Accurate and Convenient Lung Cancer Diagnosis through Detection of Extracellular Vesicle Membrane Proteins via Förster Resonance Energy Transfer
Shuting Xiao, Yi Yao, Shuilin Liao, Bin Xu, Xue Li, Yuxiao Zhang, Lei Zhang, Qiang Chen, Haoneng Tang, Qibin Song, Ming Dong
Abstract
Tumor-derived extracellular vesicles (EVs) are promising to monitor early stage cancer. Unfortunately, isolating and analyzing EVs from a patient's liquid biopsy are challenging.

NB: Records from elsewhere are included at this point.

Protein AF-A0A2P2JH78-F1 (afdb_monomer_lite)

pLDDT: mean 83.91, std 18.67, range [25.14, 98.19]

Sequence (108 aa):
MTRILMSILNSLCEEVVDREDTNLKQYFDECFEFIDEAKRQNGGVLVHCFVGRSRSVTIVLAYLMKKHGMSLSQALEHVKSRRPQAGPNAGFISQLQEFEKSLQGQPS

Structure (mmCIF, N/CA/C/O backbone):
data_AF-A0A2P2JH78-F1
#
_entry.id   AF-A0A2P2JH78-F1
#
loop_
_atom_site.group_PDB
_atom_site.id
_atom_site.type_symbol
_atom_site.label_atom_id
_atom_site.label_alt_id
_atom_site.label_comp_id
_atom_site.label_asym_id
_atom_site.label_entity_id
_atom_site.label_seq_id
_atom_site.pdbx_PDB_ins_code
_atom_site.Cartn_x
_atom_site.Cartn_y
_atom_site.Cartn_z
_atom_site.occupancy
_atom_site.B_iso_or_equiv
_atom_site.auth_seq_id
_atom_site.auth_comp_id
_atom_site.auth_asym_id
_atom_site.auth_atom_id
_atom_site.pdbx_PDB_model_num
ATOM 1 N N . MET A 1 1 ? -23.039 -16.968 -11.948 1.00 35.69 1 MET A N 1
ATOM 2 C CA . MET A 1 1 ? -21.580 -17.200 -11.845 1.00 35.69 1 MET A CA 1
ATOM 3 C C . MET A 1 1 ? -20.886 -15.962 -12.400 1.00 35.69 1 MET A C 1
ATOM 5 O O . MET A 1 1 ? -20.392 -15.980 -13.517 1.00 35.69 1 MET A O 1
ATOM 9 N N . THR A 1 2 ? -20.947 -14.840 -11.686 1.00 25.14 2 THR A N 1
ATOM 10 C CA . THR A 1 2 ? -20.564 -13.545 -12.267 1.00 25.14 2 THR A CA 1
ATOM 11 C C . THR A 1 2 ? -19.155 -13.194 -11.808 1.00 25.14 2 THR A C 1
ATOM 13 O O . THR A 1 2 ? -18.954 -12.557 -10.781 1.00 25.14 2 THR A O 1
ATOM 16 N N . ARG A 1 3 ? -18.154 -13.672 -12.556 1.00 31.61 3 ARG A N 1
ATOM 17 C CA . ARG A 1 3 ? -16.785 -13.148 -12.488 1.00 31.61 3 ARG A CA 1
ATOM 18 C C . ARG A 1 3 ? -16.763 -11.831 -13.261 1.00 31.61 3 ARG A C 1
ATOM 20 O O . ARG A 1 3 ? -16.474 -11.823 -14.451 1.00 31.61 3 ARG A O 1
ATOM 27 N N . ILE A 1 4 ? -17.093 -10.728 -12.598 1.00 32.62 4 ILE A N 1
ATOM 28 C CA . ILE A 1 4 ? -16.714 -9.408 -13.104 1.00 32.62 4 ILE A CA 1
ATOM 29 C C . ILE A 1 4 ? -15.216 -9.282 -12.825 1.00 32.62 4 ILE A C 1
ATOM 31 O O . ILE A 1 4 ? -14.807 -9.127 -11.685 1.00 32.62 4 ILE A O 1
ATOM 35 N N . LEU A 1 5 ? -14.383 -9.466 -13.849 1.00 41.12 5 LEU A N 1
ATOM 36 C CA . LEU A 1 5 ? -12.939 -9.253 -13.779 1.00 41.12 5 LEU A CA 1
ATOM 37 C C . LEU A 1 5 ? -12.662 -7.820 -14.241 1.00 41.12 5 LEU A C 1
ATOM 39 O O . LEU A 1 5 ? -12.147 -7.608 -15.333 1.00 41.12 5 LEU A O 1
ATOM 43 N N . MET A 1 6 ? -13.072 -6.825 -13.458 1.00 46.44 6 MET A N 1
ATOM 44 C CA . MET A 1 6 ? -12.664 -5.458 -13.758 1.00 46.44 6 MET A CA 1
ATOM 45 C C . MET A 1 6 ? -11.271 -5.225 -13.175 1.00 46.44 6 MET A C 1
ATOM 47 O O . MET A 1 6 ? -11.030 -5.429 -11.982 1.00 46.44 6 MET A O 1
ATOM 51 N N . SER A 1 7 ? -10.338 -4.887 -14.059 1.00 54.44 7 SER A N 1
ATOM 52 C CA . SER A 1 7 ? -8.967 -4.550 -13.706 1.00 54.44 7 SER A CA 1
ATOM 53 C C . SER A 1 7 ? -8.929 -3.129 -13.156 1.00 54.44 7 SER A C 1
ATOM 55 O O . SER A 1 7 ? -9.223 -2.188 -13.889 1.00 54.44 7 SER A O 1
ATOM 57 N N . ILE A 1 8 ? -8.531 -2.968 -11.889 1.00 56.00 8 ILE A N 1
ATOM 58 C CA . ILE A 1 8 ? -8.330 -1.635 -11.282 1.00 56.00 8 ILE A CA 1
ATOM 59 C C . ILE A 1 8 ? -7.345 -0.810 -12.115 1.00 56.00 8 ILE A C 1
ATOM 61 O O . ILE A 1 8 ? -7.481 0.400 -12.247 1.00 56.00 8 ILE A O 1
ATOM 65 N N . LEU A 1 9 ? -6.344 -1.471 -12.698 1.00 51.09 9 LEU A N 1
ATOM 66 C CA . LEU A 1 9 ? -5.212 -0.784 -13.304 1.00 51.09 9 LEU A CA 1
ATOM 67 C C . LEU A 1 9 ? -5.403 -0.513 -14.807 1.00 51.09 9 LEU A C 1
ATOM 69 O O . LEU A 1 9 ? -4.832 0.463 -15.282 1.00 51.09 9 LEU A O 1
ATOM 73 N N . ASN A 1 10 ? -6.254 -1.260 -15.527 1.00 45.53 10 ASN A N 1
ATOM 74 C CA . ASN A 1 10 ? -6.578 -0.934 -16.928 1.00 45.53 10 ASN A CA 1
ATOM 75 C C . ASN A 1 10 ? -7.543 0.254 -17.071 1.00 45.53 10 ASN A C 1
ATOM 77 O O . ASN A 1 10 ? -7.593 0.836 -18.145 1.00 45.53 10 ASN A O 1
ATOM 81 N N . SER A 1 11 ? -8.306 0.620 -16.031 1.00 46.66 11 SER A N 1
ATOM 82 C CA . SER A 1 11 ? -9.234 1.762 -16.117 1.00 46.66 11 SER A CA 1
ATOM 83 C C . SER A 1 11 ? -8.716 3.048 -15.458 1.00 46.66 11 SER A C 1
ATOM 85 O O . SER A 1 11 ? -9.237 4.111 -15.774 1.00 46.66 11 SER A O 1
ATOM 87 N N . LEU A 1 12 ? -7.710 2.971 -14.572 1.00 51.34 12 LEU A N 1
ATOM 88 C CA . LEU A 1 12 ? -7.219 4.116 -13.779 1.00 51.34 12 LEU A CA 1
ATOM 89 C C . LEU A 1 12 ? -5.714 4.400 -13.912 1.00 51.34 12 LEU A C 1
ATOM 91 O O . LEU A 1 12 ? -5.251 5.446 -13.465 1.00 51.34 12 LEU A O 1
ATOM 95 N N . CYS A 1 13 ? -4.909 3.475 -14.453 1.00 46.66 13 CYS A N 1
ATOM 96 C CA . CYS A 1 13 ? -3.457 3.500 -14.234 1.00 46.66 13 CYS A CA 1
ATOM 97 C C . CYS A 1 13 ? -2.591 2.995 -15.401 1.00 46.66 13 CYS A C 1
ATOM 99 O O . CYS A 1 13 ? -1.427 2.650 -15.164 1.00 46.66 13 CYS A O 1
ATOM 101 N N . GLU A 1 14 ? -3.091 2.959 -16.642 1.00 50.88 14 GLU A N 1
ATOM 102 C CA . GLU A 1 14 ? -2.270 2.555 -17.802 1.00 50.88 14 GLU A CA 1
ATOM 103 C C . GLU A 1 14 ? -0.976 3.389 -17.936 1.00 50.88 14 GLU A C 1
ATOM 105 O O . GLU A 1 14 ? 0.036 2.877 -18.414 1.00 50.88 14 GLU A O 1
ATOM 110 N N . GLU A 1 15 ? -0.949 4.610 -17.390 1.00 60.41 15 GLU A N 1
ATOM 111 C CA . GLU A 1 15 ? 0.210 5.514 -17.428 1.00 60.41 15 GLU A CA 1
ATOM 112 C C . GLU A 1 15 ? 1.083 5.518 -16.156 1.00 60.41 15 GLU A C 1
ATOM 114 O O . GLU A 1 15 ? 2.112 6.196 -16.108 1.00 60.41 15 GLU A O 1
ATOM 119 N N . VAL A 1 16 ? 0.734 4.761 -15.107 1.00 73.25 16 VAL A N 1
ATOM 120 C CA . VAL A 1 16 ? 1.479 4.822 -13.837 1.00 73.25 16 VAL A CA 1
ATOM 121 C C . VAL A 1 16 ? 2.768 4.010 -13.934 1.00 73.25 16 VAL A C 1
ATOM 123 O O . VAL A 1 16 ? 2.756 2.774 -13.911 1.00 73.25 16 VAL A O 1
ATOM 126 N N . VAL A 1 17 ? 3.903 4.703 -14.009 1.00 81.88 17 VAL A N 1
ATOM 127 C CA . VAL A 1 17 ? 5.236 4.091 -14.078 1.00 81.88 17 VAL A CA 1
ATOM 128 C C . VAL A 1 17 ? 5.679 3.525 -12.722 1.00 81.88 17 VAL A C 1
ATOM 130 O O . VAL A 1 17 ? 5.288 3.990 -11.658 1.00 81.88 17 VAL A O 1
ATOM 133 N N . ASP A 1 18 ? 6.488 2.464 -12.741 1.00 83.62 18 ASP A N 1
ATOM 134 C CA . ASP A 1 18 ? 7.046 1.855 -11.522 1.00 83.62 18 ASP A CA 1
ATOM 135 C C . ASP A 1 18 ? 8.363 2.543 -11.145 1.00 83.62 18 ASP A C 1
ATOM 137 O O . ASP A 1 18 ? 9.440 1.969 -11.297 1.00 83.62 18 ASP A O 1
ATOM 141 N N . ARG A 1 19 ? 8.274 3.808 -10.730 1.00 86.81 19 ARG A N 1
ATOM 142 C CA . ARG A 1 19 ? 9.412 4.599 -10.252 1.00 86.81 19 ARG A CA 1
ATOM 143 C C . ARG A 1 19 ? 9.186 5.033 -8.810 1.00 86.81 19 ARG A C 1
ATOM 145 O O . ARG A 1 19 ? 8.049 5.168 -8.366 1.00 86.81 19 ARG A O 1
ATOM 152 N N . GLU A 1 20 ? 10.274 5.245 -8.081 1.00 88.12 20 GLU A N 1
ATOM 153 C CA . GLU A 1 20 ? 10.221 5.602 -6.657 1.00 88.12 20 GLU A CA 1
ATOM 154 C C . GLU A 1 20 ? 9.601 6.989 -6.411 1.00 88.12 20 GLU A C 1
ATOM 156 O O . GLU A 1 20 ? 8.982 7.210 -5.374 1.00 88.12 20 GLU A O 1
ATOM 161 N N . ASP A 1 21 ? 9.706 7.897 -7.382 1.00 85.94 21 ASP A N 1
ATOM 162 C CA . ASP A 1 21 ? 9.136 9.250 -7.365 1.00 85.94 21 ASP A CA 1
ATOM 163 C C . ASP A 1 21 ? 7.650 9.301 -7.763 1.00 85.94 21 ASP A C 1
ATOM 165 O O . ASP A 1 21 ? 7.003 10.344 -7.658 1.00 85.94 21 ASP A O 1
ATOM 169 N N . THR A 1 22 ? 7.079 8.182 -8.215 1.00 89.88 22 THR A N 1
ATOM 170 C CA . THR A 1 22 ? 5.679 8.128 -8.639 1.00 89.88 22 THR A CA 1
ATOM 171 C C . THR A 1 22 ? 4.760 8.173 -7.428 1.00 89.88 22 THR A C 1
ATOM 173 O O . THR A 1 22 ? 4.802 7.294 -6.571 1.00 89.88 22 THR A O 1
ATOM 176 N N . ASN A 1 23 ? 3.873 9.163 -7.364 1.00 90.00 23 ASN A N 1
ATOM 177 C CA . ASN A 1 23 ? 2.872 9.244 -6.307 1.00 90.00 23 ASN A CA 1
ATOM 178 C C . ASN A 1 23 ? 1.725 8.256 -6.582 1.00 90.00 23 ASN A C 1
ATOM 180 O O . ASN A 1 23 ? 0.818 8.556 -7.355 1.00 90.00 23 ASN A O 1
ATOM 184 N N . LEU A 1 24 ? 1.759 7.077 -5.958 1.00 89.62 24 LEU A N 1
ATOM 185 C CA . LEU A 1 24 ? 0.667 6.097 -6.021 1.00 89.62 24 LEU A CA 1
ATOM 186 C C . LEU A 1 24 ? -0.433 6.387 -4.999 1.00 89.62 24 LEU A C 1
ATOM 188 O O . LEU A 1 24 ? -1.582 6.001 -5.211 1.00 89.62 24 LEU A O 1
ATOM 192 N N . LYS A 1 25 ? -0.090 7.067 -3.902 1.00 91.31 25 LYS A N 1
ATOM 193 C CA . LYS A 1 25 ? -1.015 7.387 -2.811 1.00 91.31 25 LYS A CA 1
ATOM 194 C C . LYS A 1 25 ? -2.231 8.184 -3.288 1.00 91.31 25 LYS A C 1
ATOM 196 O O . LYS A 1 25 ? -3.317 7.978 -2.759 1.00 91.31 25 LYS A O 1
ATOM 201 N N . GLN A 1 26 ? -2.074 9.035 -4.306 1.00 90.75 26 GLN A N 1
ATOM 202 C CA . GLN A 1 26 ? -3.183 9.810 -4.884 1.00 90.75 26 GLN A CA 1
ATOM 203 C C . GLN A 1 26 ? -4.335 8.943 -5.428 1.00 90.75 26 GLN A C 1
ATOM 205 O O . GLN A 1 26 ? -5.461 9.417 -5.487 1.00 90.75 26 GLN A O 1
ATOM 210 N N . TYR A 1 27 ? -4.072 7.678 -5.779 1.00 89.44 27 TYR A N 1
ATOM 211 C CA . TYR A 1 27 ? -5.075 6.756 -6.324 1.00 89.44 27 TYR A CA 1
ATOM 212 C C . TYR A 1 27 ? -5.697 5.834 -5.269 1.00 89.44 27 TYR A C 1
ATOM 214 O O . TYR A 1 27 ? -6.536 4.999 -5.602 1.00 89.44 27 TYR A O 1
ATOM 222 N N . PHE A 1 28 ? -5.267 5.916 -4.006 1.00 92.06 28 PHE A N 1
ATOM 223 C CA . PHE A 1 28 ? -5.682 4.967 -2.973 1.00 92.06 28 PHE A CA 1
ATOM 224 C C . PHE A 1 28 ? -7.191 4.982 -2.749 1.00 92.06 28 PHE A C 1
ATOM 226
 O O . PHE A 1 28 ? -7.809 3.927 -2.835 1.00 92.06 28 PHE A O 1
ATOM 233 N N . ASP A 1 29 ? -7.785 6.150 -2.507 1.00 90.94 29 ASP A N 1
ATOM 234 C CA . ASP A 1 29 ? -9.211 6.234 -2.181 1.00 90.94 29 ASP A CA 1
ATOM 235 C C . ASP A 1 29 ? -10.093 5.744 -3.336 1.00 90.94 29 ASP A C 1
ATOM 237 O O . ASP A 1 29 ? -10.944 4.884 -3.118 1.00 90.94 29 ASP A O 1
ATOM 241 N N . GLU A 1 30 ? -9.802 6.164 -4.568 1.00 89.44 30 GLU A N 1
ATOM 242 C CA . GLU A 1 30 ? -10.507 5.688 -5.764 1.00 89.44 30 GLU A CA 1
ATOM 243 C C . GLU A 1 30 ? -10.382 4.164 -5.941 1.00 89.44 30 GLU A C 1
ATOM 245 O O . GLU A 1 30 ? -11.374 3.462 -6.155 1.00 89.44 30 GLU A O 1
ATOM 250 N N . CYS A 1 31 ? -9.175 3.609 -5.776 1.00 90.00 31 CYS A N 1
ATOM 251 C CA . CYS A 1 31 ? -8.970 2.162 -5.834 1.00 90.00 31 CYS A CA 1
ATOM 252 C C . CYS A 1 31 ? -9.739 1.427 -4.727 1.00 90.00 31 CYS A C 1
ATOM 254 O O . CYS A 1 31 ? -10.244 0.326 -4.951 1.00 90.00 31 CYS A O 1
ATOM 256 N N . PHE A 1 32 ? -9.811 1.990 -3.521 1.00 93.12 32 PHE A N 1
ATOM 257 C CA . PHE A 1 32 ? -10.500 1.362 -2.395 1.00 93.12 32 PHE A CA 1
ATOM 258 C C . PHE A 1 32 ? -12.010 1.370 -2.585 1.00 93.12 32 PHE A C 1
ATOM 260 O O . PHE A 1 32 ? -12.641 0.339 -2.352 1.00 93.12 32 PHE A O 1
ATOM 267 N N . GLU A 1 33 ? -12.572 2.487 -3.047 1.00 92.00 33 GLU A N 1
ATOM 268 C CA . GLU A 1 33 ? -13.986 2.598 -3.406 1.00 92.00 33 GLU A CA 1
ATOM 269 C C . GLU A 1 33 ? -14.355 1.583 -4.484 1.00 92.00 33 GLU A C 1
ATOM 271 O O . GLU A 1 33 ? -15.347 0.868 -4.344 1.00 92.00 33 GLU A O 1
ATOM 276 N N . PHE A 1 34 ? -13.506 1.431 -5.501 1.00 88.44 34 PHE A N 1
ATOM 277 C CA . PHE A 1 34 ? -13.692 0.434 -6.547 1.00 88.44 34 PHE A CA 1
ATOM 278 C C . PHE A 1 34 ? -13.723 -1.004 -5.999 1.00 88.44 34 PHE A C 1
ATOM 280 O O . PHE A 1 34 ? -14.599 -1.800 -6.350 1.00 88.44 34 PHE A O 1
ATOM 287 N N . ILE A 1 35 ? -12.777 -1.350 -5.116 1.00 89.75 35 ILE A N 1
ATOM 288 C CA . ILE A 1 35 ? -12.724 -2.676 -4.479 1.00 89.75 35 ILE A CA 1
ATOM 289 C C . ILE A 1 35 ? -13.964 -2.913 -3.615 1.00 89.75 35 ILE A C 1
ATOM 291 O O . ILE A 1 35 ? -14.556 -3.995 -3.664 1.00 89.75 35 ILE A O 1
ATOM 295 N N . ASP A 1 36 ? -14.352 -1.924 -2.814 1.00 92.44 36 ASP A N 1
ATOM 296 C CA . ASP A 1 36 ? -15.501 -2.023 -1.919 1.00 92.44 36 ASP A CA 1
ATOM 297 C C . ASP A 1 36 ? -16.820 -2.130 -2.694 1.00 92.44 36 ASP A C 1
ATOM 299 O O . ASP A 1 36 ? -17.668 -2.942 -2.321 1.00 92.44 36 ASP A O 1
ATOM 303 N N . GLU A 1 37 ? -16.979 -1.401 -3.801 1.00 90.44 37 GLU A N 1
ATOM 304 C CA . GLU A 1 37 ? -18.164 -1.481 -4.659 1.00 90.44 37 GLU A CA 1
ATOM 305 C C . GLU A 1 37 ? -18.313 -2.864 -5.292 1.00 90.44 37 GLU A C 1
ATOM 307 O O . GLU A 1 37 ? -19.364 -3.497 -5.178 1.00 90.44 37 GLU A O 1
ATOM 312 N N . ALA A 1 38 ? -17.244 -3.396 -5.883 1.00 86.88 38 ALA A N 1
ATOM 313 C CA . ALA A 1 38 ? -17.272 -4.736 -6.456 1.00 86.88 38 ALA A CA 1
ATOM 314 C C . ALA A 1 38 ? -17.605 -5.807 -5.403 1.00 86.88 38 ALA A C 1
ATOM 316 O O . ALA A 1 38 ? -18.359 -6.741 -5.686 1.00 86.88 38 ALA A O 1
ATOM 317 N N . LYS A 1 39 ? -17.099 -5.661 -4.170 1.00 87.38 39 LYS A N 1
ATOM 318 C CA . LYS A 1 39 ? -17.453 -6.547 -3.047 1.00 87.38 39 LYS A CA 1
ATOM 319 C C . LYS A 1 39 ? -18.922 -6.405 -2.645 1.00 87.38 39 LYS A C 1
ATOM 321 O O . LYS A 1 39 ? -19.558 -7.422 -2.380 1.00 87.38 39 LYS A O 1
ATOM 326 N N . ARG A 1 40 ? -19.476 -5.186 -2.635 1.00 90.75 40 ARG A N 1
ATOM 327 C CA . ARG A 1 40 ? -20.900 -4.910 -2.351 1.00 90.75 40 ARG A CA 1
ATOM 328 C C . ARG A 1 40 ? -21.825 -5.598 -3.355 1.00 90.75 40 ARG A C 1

For this, we devised an EV membrane proteins detection system (EV-MPDS) based on Förster resonance energy transfer (FRET) signals between aptamer quantum dots and AIEgen dye, which eliminated the EV extraction and purification to conveniently diagnose lung cancer. In a cohort of 80 clinical samples, this system showed enhanced accuracy (100% versus 65%) and sensitivity (100% versus 55%) in cancer diagnosis as compared to the ELISA detection method. Improved accuracy of early screening (from 96.4% to 100%) was achieved by comprehensively profiling five biomarkers using a machine learning analysis system. FRET-based tumor EV-MPDS is thus an isolation-free, low-volume (1 μL), and highly accurate approach, providing the potential to aid lung cancer diagnosis and early screening.